### TASK OBJECTIVE:
In the entries below, find the line with "ATOM 260 C CA" and the line with "ATOM 263 O O". Reproduce those two lines and every line between them exactly, and nothing more.

[Entries taken from a collection]

- - - - -

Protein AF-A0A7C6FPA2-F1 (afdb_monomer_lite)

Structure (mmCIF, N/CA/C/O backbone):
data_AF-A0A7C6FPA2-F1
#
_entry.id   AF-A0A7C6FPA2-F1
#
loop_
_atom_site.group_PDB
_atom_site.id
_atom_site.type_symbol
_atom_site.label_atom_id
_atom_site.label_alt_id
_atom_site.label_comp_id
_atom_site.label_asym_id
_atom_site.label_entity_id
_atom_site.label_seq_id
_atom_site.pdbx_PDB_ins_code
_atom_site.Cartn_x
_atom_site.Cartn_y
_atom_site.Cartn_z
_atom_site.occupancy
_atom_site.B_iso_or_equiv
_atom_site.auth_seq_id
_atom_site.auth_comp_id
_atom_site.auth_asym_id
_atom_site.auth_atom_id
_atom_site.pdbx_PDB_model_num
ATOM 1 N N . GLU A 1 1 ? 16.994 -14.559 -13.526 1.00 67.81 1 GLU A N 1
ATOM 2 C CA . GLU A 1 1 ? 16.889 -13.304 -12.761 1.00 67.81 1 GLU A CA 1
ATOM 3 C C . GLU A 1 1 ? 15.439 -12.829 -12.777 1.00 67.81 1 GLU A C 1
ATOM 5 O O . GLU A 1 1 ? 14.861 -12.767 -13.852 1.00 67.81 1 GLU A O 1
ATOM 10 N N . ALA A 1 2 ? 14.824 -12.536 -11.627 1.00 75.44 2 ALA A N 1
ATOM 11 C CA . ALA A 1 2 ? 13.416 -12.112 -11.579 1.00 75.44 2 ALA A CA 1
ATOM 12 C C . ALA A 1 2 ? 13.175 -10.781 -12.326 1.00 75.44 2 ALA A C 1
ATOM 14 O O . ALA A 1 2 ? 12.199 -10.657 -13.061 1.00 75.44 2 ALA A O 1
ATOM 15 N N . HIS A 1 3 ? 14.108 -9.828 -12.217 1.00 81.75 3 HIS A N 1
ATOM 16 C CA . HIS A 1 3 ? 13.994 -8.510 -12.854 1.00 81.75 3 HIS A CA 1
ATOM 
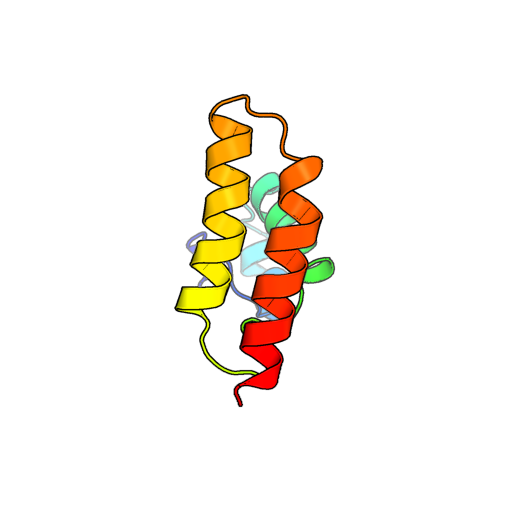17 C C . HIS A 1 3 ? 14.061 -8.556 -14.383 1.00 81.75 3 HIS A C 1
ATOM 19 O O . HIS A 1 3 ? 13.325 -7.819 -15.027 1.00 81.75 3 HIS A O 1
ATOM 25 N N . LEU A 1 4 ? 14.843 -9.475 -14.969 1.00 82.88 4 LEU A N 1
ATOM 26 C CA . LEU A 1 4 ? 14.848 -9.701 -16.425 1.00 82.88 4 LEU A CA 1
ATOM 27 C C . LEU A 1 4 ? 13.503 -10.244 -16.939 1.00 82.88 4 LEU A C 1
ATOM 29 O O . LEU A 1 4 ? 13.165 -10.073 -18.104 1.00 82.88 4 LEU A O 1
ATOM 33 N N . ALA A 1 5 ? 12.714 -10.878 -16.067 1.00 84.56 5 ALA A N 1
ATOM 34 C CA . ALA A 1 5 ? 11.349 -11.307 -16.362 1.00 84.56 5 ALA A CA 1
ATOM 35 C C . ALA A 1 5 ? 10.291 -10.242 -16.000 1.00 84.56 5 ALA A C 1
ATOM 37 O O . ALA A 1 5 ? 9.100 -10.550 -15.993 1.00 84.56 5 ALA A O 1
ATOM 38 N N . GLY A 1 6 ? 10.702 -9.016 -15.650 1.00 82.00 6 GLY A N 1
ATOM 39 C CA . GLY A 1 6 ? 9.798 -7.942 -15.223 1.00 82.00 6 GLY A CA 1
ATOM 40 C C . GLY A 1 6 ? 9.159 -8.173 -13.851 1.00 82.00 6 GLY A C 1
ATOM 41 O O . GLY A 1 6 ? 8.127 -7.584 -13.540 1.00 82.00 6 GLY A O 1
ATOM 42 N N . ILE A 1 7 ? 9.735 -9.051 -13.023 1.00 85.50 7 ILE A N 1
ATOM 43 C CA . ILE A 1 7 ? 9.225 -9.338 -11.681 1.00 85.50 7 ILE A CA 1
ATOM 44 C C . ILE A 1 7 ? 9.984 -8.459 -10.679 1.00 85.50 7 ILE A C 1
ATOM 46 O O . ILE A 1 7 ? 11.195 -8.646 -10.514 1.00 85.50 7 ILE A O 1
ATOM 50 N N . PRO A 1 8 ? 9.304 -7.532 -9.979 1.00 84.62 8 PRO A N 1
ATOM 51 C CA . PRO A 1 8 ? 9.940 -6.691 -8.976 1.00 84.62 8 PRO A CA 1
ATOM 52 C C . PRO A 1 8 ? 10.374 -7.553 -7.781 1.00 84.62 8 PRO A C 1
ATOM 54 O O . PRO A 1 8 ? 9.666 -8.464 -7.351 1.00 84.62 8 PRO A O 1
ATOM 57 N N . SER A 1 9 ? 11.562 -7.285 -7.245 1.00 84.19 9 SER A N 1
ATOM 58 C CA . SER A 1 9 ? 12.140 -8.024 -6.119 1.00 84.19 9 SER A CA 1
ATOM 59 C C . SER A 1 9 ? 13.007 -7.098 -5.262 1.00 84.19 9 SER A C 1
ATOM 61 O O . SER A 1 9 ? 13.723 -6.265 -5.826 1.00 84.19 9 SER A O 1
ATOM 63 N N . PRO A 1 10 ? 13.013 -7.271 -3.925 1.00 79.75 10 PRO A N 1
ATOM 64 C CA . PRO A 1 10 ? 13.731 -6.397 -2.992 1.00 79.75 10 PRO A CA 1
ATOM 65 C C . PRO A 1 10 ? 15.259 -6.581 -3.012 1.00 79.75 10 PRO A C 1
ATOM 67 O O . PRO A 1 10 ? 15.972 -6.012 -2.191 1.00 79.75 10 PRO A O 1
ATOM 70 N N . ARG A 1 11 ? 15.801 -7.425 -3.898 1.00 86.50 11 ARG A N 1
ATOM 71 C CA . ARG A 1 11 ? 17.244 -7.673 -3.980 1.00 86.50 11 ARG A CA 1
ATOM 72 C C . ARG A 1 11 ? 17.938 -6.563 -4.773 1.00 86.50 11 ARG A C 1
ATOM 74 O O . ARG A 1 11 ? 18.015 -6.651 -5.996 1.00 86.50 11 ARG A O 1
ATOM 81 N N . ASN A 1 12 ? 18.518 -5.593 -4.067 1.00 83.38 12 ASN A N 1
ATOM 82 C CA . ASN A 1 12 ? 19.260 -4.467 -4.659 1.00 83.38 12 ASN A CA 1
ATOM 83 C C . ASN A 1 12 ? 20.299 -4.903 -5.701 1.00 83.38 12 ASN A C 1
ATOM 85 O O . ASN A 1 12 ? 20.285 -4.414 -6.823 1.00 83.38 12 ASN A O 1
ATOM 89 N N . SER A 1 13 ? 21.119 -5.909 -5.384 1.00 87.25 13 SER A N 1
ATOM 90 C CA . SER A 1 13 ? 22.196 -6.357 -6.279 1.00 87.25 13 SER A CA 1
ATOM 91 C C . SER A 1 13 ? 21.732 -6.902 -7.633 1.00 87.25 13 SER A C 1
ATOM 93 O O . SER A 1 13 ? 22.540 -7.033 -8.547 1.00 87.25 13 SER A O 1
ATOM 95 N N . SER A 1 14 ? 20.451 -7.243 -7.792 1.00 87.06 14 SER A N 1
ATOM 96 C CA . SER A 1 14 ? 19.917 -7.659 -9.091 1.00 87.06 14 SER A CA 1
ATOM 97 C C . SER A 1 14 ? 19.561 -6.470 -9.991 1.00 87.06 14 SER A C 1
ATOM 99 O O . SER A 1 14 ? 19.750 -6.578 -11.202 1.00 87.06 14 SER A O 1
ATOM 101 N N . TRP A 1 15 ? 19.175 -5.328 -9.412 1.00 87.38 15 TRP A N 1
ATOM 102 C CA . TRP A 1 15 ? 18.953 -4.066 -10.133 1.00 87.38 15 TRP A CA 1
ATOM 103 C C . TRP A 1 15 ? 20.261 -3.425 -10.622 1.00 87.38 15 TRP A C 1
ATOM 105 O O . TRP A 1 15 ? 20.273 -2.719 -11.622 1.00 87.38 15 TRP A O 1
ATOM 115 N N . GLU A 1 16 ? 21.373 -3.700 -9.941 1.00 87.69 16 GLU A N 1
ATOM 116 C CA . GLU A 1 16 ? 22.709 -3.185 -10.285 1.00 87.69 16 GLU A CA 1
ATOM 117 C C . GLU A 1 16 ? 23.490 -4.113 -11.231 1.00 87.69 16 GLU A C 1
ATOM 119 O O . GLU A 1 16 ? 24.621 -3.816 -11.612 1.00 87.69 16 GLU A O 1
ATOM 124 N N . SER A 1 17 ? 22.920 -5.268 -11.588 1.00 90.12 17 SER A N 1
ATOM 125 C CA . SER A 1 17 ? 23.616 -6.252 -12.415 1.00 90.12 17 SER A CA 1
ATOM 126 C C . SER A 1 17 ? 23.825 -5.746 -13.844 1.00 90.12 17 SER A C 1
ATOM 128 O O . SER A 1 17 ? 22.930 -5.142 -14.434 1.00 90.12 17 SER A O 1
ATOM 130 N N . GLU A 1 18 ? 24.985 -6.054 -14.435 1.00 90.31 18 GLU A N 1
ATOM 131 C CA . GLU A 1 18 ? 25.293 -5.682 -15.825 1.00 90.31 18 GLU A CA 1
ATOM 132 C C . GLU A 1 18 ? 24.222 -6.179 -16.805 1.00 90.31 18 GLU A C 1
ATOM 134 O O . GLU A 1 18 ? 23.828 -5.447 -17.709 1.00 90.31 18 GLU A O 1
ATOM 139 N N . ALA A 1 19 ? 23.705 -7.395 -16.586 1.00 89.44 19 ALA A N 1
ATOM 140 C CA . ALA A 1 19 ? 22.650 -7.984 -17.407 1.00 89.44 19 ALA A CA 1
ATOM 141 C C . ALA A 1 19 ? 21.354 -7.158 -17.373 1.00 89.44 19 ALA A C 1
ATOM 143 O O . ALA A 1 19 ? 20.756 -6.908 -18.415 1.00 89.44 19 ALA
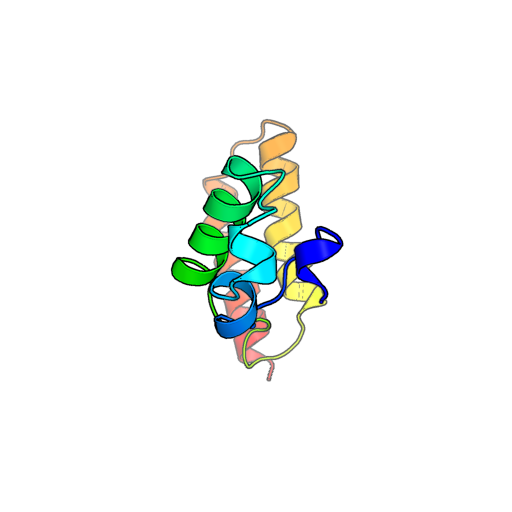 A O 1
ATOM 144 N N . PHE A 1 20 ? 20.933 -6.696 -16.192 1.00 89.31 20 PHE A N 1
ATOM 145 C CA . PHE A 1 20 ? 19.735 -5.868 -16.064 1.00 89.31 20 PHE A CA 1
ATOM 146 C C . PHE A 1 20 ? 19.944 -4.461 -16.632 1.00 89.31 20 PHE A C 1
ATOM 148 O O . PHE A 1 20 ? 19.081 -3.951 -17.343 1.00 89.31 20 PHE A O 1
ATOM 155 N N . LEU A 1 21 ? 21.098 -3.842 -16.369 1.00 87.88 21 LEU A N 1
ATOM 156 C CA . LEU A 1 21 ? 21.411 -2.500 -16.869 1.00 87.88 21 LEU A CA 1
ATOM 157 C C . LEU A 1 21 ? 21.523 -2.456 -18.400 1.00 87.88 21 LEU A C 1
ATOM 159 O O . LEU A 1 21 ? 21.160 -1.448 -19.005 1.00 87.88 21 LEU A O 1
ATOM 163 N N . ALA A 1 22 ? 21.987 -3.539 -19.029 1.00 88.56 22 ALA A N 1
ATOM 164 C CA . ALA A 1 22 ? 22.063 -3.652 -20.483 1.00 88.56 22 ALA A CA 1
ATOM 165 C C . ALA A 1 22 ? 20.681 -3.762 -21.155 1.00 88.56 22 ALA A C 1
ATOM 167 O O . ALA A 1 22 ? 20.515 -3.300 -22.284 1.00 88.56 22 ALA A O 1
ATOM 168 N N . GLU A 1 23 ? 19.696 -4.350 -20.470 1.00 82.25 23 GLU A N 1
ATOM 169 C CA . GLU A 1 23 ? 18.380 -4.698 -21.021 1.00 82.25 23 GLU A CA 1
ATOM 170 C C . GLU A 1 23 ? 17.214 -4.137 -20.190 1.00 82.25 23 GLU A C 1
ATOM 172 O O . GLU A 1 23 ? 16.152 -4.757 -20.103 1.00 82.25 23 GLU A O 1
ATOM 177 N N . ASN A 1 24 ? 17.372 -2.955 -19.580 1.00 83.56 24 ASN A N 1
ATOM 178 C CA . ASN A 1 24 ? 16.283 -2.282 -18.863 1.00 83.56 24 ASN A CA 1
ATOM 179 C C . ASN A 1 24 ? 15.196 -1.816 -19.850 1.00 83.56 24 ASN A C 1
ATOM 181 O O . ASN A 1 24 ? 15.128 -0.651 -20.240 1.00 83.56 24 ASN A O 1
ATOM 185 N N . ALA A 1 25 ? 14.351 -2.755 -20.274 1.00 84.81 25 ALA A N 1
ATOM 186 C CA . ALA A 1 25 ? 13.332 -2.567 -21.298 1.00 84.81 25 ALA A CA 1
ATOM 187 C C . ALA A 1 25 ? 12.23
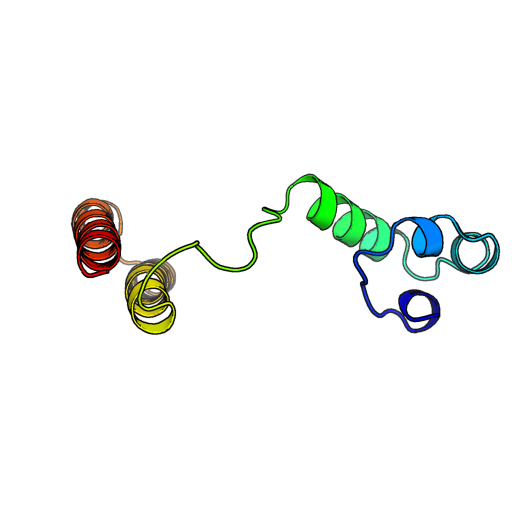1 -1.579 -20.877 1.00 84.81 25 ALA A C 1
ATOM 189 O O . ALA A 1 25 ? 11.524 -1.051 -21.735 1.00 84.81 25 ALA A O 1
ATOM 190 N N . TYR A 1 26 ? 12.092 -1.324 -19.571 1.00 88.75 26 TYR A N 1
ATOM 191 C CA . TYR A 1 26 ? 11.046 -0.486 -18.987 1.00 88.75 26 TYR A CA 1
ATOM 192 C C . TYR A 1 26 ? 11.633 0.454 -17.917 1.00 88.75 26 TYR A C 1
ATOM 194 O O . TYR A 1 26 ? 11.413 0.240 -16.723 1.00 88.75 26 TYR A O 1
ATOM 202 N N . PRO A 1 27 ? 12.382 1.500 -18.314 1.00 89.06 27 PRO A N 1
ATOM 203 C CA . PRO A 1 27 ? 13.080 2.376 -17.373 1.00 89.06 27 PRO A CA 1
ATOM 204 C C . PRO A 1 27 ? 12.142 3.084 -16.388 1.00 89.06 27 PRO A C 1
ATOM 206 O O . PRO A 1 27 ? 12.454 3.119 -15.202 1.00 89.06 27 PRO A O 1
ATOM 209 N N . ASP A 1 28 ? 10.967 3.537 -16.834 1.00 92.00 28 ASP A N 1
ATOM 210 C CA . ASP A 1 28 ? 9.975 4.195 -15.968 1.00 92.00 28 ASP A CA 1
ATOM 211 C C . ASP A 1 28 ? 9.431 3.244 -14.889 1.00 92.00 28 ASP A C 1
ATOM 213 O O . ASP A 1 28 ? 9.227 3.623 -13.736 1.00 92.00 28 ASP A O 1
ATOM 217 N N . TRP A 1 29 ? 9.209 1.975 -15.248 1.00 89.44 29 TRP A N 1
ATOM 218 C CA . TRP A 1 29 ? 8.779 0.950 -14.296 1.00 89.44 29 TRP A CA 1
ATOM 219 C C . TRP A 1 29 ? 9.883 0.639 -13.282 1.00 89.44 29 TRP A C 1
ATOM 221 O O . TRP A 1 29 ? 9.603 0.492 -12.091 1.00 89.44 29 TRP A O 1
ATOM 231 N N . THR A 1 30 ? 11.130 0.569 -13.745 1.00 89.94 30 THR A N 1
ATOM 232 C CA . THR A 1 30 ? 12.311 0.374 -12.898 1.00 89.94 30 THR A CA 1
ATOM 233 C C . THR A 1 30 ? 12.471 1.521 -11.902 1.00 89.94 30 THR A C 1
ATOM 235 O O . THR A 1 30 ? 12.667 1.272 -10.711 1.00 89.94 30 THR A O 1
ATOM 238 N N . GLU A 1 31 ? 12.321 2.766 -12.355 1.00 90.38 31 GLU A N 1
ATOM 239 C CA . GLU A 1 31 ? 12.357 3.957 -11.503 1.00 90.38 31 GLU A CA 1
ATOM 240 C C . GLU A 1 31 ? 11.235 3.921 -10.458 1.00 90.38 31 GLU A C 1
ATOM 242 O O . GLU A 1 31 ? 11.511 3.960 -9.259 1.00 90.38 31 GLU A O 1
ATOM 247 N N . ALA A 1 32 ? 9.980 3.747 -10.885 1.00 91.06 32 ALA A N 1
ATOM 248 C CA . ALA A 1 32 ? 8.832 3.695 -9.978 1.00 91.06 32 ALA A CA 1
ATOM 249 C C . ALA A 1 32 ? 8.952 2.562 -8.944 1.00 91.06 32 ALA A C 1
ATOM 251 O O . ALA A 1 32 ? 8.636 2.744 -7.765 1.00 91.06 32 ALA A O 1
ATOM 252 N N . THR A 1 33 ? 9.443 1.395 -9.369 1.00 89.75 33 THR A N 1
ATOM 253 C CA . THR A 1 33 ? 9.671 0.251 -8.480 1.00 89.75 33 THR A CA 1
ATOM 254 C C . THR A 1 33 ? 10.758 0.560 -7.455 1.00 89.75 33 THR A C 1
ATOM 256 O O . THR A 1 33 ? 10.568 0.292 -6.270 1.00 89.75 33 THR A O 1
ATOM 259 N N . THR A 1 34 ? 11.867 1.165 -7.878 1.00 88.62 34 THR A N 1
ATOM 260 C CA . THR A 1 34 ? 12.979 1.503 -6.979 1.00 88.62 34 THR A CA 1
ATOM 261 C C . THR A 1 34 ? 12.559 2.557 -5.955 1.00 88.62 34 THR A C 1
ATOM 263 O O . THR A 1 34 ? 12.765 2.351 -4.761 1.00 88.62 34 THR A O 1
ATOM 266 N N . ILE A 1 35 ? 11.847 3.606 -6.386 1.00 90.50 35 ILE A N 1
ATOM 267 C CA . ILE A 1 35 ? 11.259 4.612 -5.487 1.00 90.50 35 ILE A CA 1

- - - - -

### THE ANSWER:
ATOM 260 C CA . THR A 1 34 ? 12.979 1.503 -6.979 1.00 88.62 34 THR A CA 1
ATOM 261 C C . THR A 1 34 ? 12.559 2.557 -5.955 1.00 88.62 34 THR A C 1
ATOM 263 O O . THR A 1 34 ? 12.765 2.351 -4.761 1.00 88.62 34 THR A O 1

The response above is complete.